DOL Fiduciary Rule Levels the Recruitment Playing Field Between Small Firms and Wire House Broker Dealers

DOL Fiduciary Rule Levels the Recruitment Playing Field Between Small Firms and Wire House Broker Dealers

When the Department of Labor (DOL) announced its new final fiduciary rule, intended to help ensure that Americans get investment advice that is in their best interest, a portion of the 1000-plus page document cited references to “recruitment compensation.”  This phrase refers to the lucrative bonuses advisors receive as an enticement to leave their current firm and join another.

This is not the first time regulators have expressed concern over recruitment incentives.  The Financial Industry Regulatory Authority (FINRA) has recently made efforts to require disclosure of said incentives to customers as part of the transfer process, but to date, those efforts have not made their way through the rule-making authority board.

Under the new DOL standards, traditional and independent advisors switching firms and receiving a large upfront check to do so may be required to justify that move as it applies to retirement accounts, meaning the burden of proof would be on advisors to demonstrate how their customers will benefit from an advisor’s decision to change firms.

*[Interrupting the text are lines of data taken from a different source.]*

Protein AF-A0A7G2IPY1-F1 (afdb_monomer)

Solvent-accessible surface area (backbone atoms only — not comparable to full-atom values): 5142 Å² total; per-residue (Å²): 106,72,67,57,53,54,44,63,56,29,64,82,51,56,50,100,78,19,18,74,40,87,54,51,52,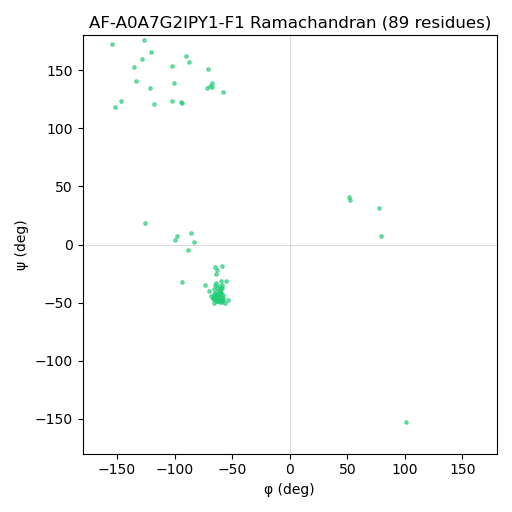66,57,52,13,63,75,69,76,47,53,49,67,58,44,49,51,54,52,50,52,36,34,78,70,62,24,33,44,81,45,97,86,49,35,29,39,38,29,56,62,36,54,51,51,53,50,52,52,51,50,51,52,50,52,53,50,30,58,76,68,70,53,74,84,82,132

Radius of gyration: 15.03 Å; Cα contacts (8 Å, |Δi|>4): 87; chains: 1; bounding box: 40×28×42 Å

Secondary structure (DSSP, 8-state):
-HHHHHHHHHHTT-BTTBEEEE--HHHHHHHTT--HHHHHHHHHHHHHTTSEEE-TTSEEEEPHHHHHHHHHHHHHHHHHHHHHTTPPPP-

pLDDT: mean 93.82, std 4.83, range [62.19, 98.19]

Foldseek 3Di:
DLLVVVLVQFVVAQDPFTGKAADDLVVSCVVVVHDSVVSVVVVVVCVVVPQWDQDPVRIIGGGVVSNVVVCVVVVVVVVVVCVVVVHDDDD

Organism: Citrobacter freundii (NCBI:txid546)

Structure (mmCIF, N/CA/C/O backbone):
data_AF-A0A7G2IPY1-F1
#
_entry.id   AF-A0A7G2IPY1-F1
#
loop_
_atom_site.group_PDB
_atom_site.id
_atom_site.type_symbol
_atom_site.label_atom_id
_atom_site.label_alt_id
_atom_site.label_comp_id
_atom_site.label_asym_id
_atom_site.label_entity_id
_atom_site.label_seq_id
_atom_site.pdbx_PDB_ins_code
_atom_site.Cartn_x
_atom_site.Cartn_y
_atom_site.Cartn_z
_atom_site.occupancy
_atom_site.B_iso_or_equiv
_atom_site.auth_seq_id
_atom_site.auth_comp_id
_atom_site.auth_asym_id
_atom_site.auth_atom_id
_atom_site.pdbx_PDB_model_num
ATOM 1 N N . MET A 1 1 ? 0.474 6.116 -6.381 1.00 83.81 1 MET A N 1
ATOM 2 C CA . MET A 1 1 ? 1.066 6.991 -5.348 1.00 83.81 1 MET A CA 1
ATOM 3 C C . MET A 1 1 ? 0.699 6.553 -3.932 1.00 83.81 1 MET A C 1
ATOM 5 O O . MET A 1 1 ? 1.615 6.190 -3.214 1.00 83.81 1 MET A O 1
ATOM 9 N N . ILE A 1 2 ? -0.587 6.428 -3.563 1.00 92.06 2 ILE A N 1
ATOM 10 C CA . ILE A 1 2 ? -1.003 5.897 -2.237 1.00 92.06 2 ILE A CA 1
ATOM 11 C C . ILE A 1 2 ? -0.374 4.528 -1.920 1.00 92.06 2 ILE A C 1
ATOM 13 O O . ILE A 1 2 ? 0.188 4.341 -0.849 1.00 92.06 2 ILE A O 1
ATOM 17 N N . MET A 1 3 ? -0.420 3.586 -2.869 1.00 93.00 3 MET A N 1
ATOM 18 C CA . MET A 1 3 ? 0.176 2.252 -2.706 1.00 93.00 3 MET A CA 1
ATOM 19 C C . MET A 1 3 ? 1.686 2.309 -2.409 1.00 93.00 3 MET A C 1
ATOM 21 O O . MET A 1 3 ? 2.149 1.665 -1.475 1.00 93.00 3 MET A O 1
ATOM 25 N N . LEU A 1 4 ? 2.435 3.123 -3.162 1.00 92.75 4 LEU A N 1
ATOM 26 C CA . LEU A 1 4 ? 3.877 3.299 -2.963 1.00 92.75 4 LEU A CA 1
ATOM 27 C C . LEU A 1 4 ? 4.182 3.960 -1.612 1.00 92.75 4 LEU A C 1
ATOM 29 O O . LEU A 1 4 ? 5.121 3.571 -0.935 1.00 92.75 4 LEU A O 1
ATOM 33 N N . TYR A 1 5 ? 3.365 4.920 -1.187 1.00 93.19 5 TYR A N 1
ATOM 34 C CA . TYR A 1 5 ? 3.514 5.566 0.114 1.00 93.19 5 TYR A CA 1
ATOM 35 C C . TYR A 1 5 ? 3.306 4.599 1.282 1.00 93.19 5 TYR A C 1
ATOM 37 O O . TYR A 1 5 ? 4.104 4.581 2.215 1.00 93.19 5 TYR A O 1
ATOM 45 N N . LEU A 1 6 ? 2.272 3.754 1.216 1.00 94.69 6 LEU A N 1
ATOM 46 C CA . LEU A 1 6 ? 2.059 2.704 2.216 1.00 94.69 6 LEU A CA 1
ATOM 47 C C . LEU A 1 6 ? 3.218 1.701 2.222 1.00 94.69 6 LEU A C 1
ATOM 49 O O . LEU A 1 6 ? 3.663 1.299 3.291 1.00 94.69 6 LEU A O 1
ATOM 53 N N . TYR A 1 7 ? 3.733 1.340 1.044 1.00 95.88 7 TYR A N 1
ATOM 54 C CA . TYR A 1 7 ? 4.901 0.470 0.908 1.00 95.88 7 TYR A CA 1
ATOM 55 C C . TYR A 1 7 ? 6.153 1.069 1.565 1.00 95.88 7 TYR A C 1
ATOM 57 O O . TYR A 1 7 ? 6.803 0.394 2.358 1.00 95.88 7 TYR A O 1
ATOM 65 N N . LEU A 1 8 ? 6.456 2.343 1.300 1.00 94.50 8 LEU A N 1
ATOM 66 C CA . LEU A 1 8 ? 7.623 3.024 1.871 1.00 94.50 8 LEU A CA 1
ATOM 67 C C . LEU A 1 8 ? 7.537 3.163 3.394 1.00 94.50 8 LEU A C 1
ATOM 69 O O . LEU A 1 8 ? 8.548 3.064 4.072 1.00 94.50 8 LEU A O 1
ATOM 73 N N . GLN A 1 9 ? 6.343 3.330 3.961 1.00 94.31 9 GLN A N 1
ATOM 74 C CA . GLN A 1 9 ? 6.197 3.270 5.418 1.00 94.31 9 GLN A CA 1
ATOM 75 C C . GLN A 1 9 ? 6.305 1.846 5.968 1.00 94.31 9 GLN A C 1
ATOM 77 O O . GLN A 1 9 ? 6.780 1.641 7.085 1.00 94.31 9 GLN A O 1
ATOM 82 N N . ALA A 1 10 ? 5.821 0.857 5.216 1.00 96.12 10 ALA A N 1
ATOM 83 C CA . ALA A 1 10 ? 5.833 -0.534 5.640 1.00 96.12 10 ALA A CA 1
ATOM 84 C C . ALA A 1 10 ? 7.252 -1.113 5.664 1.00 96.12 10 ALA A C 1
ATOM 86 O O . ALA A 1 10 ? 7.580 -1.826 6.610 1.00 96.12 10 ALA A O 1
ATOM 87 N N . ILE A 1 11 ? 8.096 -0.791 4.674 1.00 96.31 11 ILE A N 1
ATOM 88 C CA . ILE A 1 11 ? 9.458 -1.337 4.570 1.00 96.31 11 ILE A CA 1
ATOM 89 C C . ILE A 1 11 ? 10.327 -0.962 5.780 1.00 96.31 11 ILE A C 1
ATOM 91 O O . ILE A 1 11 ? 11.077 -1.798 6.272 1.00 96.31 11 ILE A O 1
ATOM 95 N N . GLU A 1 12 ? 10.156 0.244 6.334 1.00 93.75 12 GLU A N 1
ATOM 96 C CA . GLU A 1 12 ? 10.881 0.704 7.530 1.00 93.75 12 GLU A CA 1
ATOM 97 C C . GLU A 1 12 ? 10.571 -0.128 8.786 1.00 93.75 12 GLU A C 1
ATOM 99 O O . GLU A 1 12 ? 11.345 -0.129 9.742 1.00 93.75 12 GLU A O 1
ATOM 104 N N . LYS A 1 13 ? 9.430 -0.828 8.802 1.00 93.44 13 LYS A N 1
ATOM 105 C CA . LYS A 1 13 ? 8.928 -1.603 9.949 1.00 93.44 13 LYS A CA 1
ATOM 106 C C . LYS A 1 13 ? 8.637 -3.061 9.590 1.00 93.44 13 LYS A C 1
ATOM 108 O O . LYS A 1 13 ? 7.858 -3.721 10.282 1.00 93.44 13 LYS A O 1
ATOM 113 N N . LEU A 1 14 ? 9.203 -3.548 8.488 1.00 94.31 14 LEU A N 1
ATOM 114 C CA . LEU A 1 14 ? 8.848 -4.841 7.922 1.00 94.31 14 LEU A CA 1
ATOM 115 C C . LEU A 1 14 ? 9.373 -5.996 8.778 1.00 94.31 14 LEU A C 1
ATOM 117 O O . LEU A 1 14 ? 10.529 -6.034 9.191 1.00 94.31 14 LEU A O 1
ATOM 121 N N . THR A 1 15 ? 8.506 -6.976 9.003 1.00 94.25 15 THR A N 1
ATOM 122 C CA . THR A 1 15 ? 8.822 -8.249 9.656 1.00 94.25 15 THR A CA 1
ATOM 123 C C . THR A 1 15 ? 8.369 -9.409 8.772 1.00 94.25 15 THR A C 1
ATOM 125 O O . THR A 1 15 ? 7.685 -9.213 7.766 1.00 94.25 15 THR A O 1
ATOM 128 N N . SER A 1 16 ? 8.654 -10.646 9.185 1.00 90.12 16 SER A N 1
ATOM 129 C CA . SER A 1 16 ? 8.150 -11.849 8.503 1.00 90.12 16 SER A CA 1
ATOM 130 C C . SER A 1 16 ? 6.619 -11.938 8.436 1.00 90.12 16 SER A C 1
ATOM 132 O O . SER A 1 16 ? 6.088 -12.678 7.612 1.00 90.12 16 SER A O 1
ATOM 134 N N . ARG A 1 17 ? 5.894 -11.187 9.278 1.00 92.25 17 ARG A N 1
ATOM 135 C CA . ARG A 1 17 ? 4.422 -11.137 9.296 1.00 92.25 17 ARG A CA 1
ATOM 136 C C . ARG A 1 17 ? 3.846 -9.915 8.576 1.00 92.25 17 ARG A C 1
ATOM 138 O O . ARG A 1 17 ? 2.633 -9.737 8.579 1.00 92.25 17 ARG A O 1
ATOM 145 N N . GLY A 1 18 ? 4.691 -9.090 7.959 1.00 95.25 18 GLY A N 1
ATOM 146 C CA . GLY A 1 18 ? 4.305 -7.797 7.400 1.00 95.25 18 GLY A CA 1
ATOM 147 C C . GLY A 1 18 ? 4.689 -6.637 8.320 1.00 95.25 18 GLY A C 1
ATOM 148 O O . GLY A 1 18 ? 5.660 -6.737 9.073 1.00 95.25 18 GLY A O 1
ATOM 149 N N . ALA A 1 19 ? 3.949 -5.533 8.250 1.00 97.69 19 ALA A N 1
ATOM 150 C CA . ALA A 1 19 ? 4.241 -4.302 8.985 1.00 97.69 19 ALA A CA 1
ATOM 151 C C . ALA A 1 19 ? 2.979 -3.709 9.623 1.00 97.69 19 ALA A C 1
ATOM 153 O O . ALA A 1 19 ? 1.875 -3.868 9.110 1.00 97.69 19 ALA A O 1
ATOM 154 N N . VAL A 1 20 ? 3.146 -2.974 10.722 1.00 96.81 20 VAL A N 1
ATOM 155 C CA . VAL A 1 20 ? 2.075 -2.168 11.323 1.00 96.81 20 VAL A CA 1
ATOM 156 C C . VAL A 1 20 ? 2.500 -0.709 11.281 1.00 96.81 20 VAL A C 1
ATOM 158 O O . VAL A 1 20 ? 3.542 -0.342 11.831 1.00 96.81 20 VAL A O 1
ATOM 161 N N . ILE A 1 21 ? 1.701 0.126 10.620 1.00 95.62 21 ILE A N 1
ATOM 162 C CA . ILE A 1 21 ? 2.018 1.540 10.396 1.00 95.62 21 ILE A CA 1
ATOM 163 C C . ILE A 1 21 ? 0.861 2.439 10.831 1.00 95.62 21 ILE A C 1
ATOM 165 O O . ILE A 1 21 ? -0.287 2.004 10.948 1.00 95.62 21 ILE A O 1
ATOM 169 N N . ASN A 1 22 ? 1.181 3.710 11.076 1.00 92.38 22 ASN A N 1
ATOM 170 C CA . ASN A 1 22 ? 0.168 4.724 11.339 1.00 92.38 22 ASN A CA 1
ATOM 171 C C . ASN A 1 22 ? -0.612 4.996 10.052 1.00 92.38 22 ASN A C 1
ATOM 173 O O . ASN A 1 22 ? -0.017 5.144 8.984 1.00 92.38 22 ASN A O 1
ATOM 177 N N . TYR A 1 23 ? -1.934 5.096 10.156 1.00 88.94 23 TYR A N 1
ATOM 178 C CA . TYR A 1 23 ? -2.798 5.317 9.006 1.00 88.94 23 TYR A CA 1
ATOM 179 C C . TYR A 1 23 ? -3.833 6.405 9.285 1.00 88.94 23 TYR A C 1
ATOM 181 O O . TYR A 1 23 ? -4.404 6.503 10.365 1.00 88.94 23 TYR A O 1
ATOM 189 N N . SER A 1 24 ? -4.090 7.241 8.280 1.00 89.31 24 SER A N 1
ATOM 190 C CA . SER A 1 24 ? -5.207 8.180 8.303 1.00 89.31 24 SER A CA 1
ATOM 191 C C . SER A 1 24 ? -5.669 8.470 6.885 1.00 89.31 24 SER A C 1
ATOM 193 O O . SER A 1 24 ? -4.929 9.054 6.086 1.00 89.31 24 SER A O 1
ATOM 195 N N . SER A 1 25 ? -6.923 8.129 6.577 1.00 89.25 25 SER A N 1
ATOM 196 C CA . SER A 1 25 ? -7.520 8.439 5.273 1.00 89.25 25 SER A CA 1
ATOM 197 C C . SER A 1 25 ? -7.540 9.945 5.003 1.00 89.25 25 SER A C 1
ATOM 199 O O . SER A 1 25 ? -7.406 10.362 3.856 1.00 89.25 25 SER A O 1
ATOM 201 N N . ASN A 1 26 ? -7.674 10.770 6.050 1.00 91.62 26 ASN A N 1
ATOM 202 C CA . ASN A 1 26 ? -7.633 12.229 5.936 1.00 91.62 26 ASN A CA 1
ATOM 203 C C . ASN A 1 26 ? -6.245 12.720 5.511 1.00 91.62 26 ASN A C 1
ATOM 205 O O . ASN A 1 26 ? -6.147 13.561 4.619 1.00 91.62 26 ASN A O 1
ATOM 209 N N . VAL A 1 27 ? -5.189 12.204 6.148 1.00 91.75 27 VAL A N 1
ATOM 210 C CA . VAL A 1 27 ? -3.804 12.591 5.841 1.00 91.75 27 VAL A CA 1
ATOM 211 C C . VAL A 1 27 ? -3.457 12.177 4.416 1.00 91.75 27 VAL A C 1
ATOM 213 O O . VAL A 1 27 ? -3.023 13.016 3.636 1.00 91.75 27 VAL A O 1
ATOM 216 N N . LEU A 1 28 ? -3.752 10.930 4.039 1.00 92.81 28 LEU A N 1
ATOM 217 C CA . LEU A 1 28 ? -3.530 10.436 2.677 1.00 92.81 28 LEU A CA 1
ATOM 218 C C . LEU A 1 28 ? -4.305 11.233 1.624 1.00 92.81 28 LEU A C 1
ATOM 220 O O . LEU A 1 28 ? -3.764 11.554 0.572 1.00 92.81 28 LEU A O 1
ATOM 224 N N . ALA A 1 29 ? -5.568 11.566 1.892 1.00 94.88 29 ALA A N 1
ATOM 225 C CA . ALA A 1 29 ? -6.377 12.348 0.963 1.00 94.88 29 ALA A CA 1
ATOM 226 C C . ALA A 1 29 ? -5.763 13.730 0.701 1.00 94.88 29 ALA A C 1
ATOM 228 O O . ALA A 1 29 ? -5.707 14.171 -0.446 1.00 94.88 29 ALA A O 1
ATOM 229 N N . LYS A 1 30 ? -5.262 14.383 1.758 1.00 94.56 30 LYS A N 1
ATOM 230 C CA . LYS A 1 30 ? -4.579 15.675 1.660 1.00 94.56 30 LYS A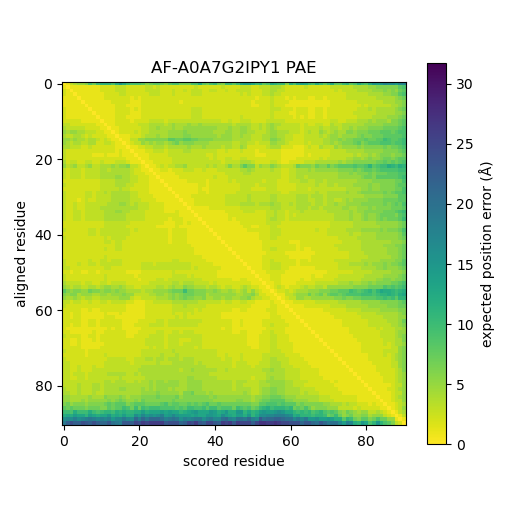 CA 1
ATOM 231 C C . LYS A 1 30 ? -3.249 15.557 0.912 1.00 94.56 30 LYS A C 1
ATOM 233 O O . LYS A 1 30 ? -3.006 16.361 0.022 1.00 94.56 30 LYS A O 1
ATOM 238 N N . GLU A 1 31 ? -2.438 14.556 1.248 1.00 92.94 31 GLU A N 1
ATOM 239 C CA . GLU A 1 31 ? -1.119 14.315 0.645 1.00 92.94 31 GLU A CA 1
ATOM 240 C C . GLU A 1 31 ? -1.212 14.073 -0.866 1.00 92.94 31 GLU A C 1
ATOM 242 O O . GLU A 1 31 ? -0.430 14.605 -1.647 1.00 92.94 31 GLU A O 1
ATOM 247 N N . PHE A 1 32 ? -2.206 13.292 -1.295 1.00 93.50 32 PHE A N 1
ATOM 248 C CA . PHE A 1 32 ? -2.367 12.908 -2.698 1.00 93.50 32 PHE A CA 1
ATOM 249 C C . PHE A 1 32 ? -3.373 13.765 -3.466 1.00 93.50 32 PHE A C 1
ATOM 251 O O . PHE A 1 32 ? -3.673 13.438 -4.611 1.00 93.50 32 PHE A O 1
ATOM 258 N N . PHE A 1 33 ? -3.886 14.846 -2.869 1.00 94.81 33 PHE A N 1
ATOM 259 C CA . PHE A 1 33 ? -4.873 15.743 -3.485 1.00 94.81 33 PHE A CA 1
ATOM 260 C C . PHE A 1 33 ? -6.101 14.998 -4.048 1.00 94.81 33 PHE A C 1
ATOM 262 O O . PHE A 1 33 ? -6.612 15.312 -5.122 1.00 94.81 33 PHE A O 1
ATOM 269 N N . VAL A 1 34 ? -6.589 13.995 -3.310 1.00 94.00 34 VAL A N 1
ATOM 270 C CA . VAL A 1 34 ? -7.760 13.176 -3.670 1.00 94.00 34 VAL A CA 1
ATOM 271 C C . VAL A 1 34 ? -8.851 13.271 -2.607 1.00 94.00 34 VAL A C 1
ATOM 273 O O . VAL A 1 34 ? -8.626 13.705 -1.479 1.00 94.00 34 VAL A O 1
ATOM 276 N N . SER A 1 35 ? -10.066 12.829 -2.937 1.00 96.12 35 SER A N 1
ATOM 277 C CA . SER A 1 35 ? -11.137 12.756 -1.943 1.00 96.12 35 SER A CA 1
ATOM 278 C C . S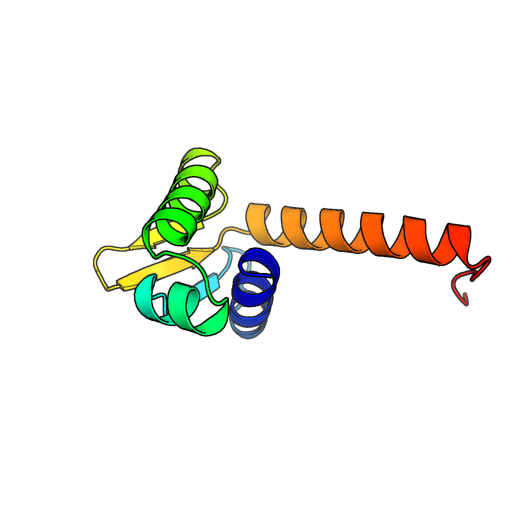ER A 1 35 ? -10.886 11.641 -0.924 1.00 96.12 35 SER A C 1
ATOM 280 O O . SER A 1 35 ? -10.327 10.587 -1.231 1.00 96.12 35 SER A O 1
ATOM 282 N N . ARG A 1 36 ? -11.390 11.826 0.299 1.00 94.38 36 ARG A N 1
ATOM 283 C CA . ARG A 1 36 ? -11.350 10.784 1.340 1.00 94.38 36 ARG A CA 1
ATOM 284 C C . ARG A 1 36 ? -12.057 9.504 0.910 1.00 94.38 36 ARG A C 1
ATOM 286 O O . ARG A 1 36 ? -11.562 8.418 1.170 1.00 94.38 36 ARG A O 1
ATOM 293 N N . ILE A 1 37 ? -13.161 9.646 0.176 1.00 95.12 37 ILE A N 1
ATOM 294 C CA . ILE A 1 37 ? -13.920 8.525 -0.389 1.00 95.12 37 ILE A CA 1
ATOM 295 C C . ILE A 1 37 ? -13.044 7.708 -1.345 1.00 95.12 37 ILE A C 1
ATOM 297 O O . ILE A 1 37 ? -13.118 6.482 -1.339 1.00 95.12 37 ILE A O 1
ATOM 301 N N . HIS A 1 38 ? -12.202 8.362 -2.150 1.00 95.00 38 HIS A N 1
ATOM 302 C CA . HIS A 1 38 ? -11.275 7.671 -3.043 1.00 95.00 38 HIS A CA 1
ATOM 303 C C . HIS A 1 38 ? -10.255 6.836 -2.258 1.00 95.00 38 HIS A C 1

This could forever change the way companies hire financial advisors.  In an ever-increasing competitive recruiting environment, the cash sign-on bonuses offered by large banks and wire house broker dealers have soared to astonishing highs. Those checks, however, come with pressure to meet ambitious production goals.  Furthermore, advisor payout grids are often tied to certain product types, meaning that advisors earn more when selling specific products—a model that will further challenge those seeking to justify how their customers benefit from a firm change.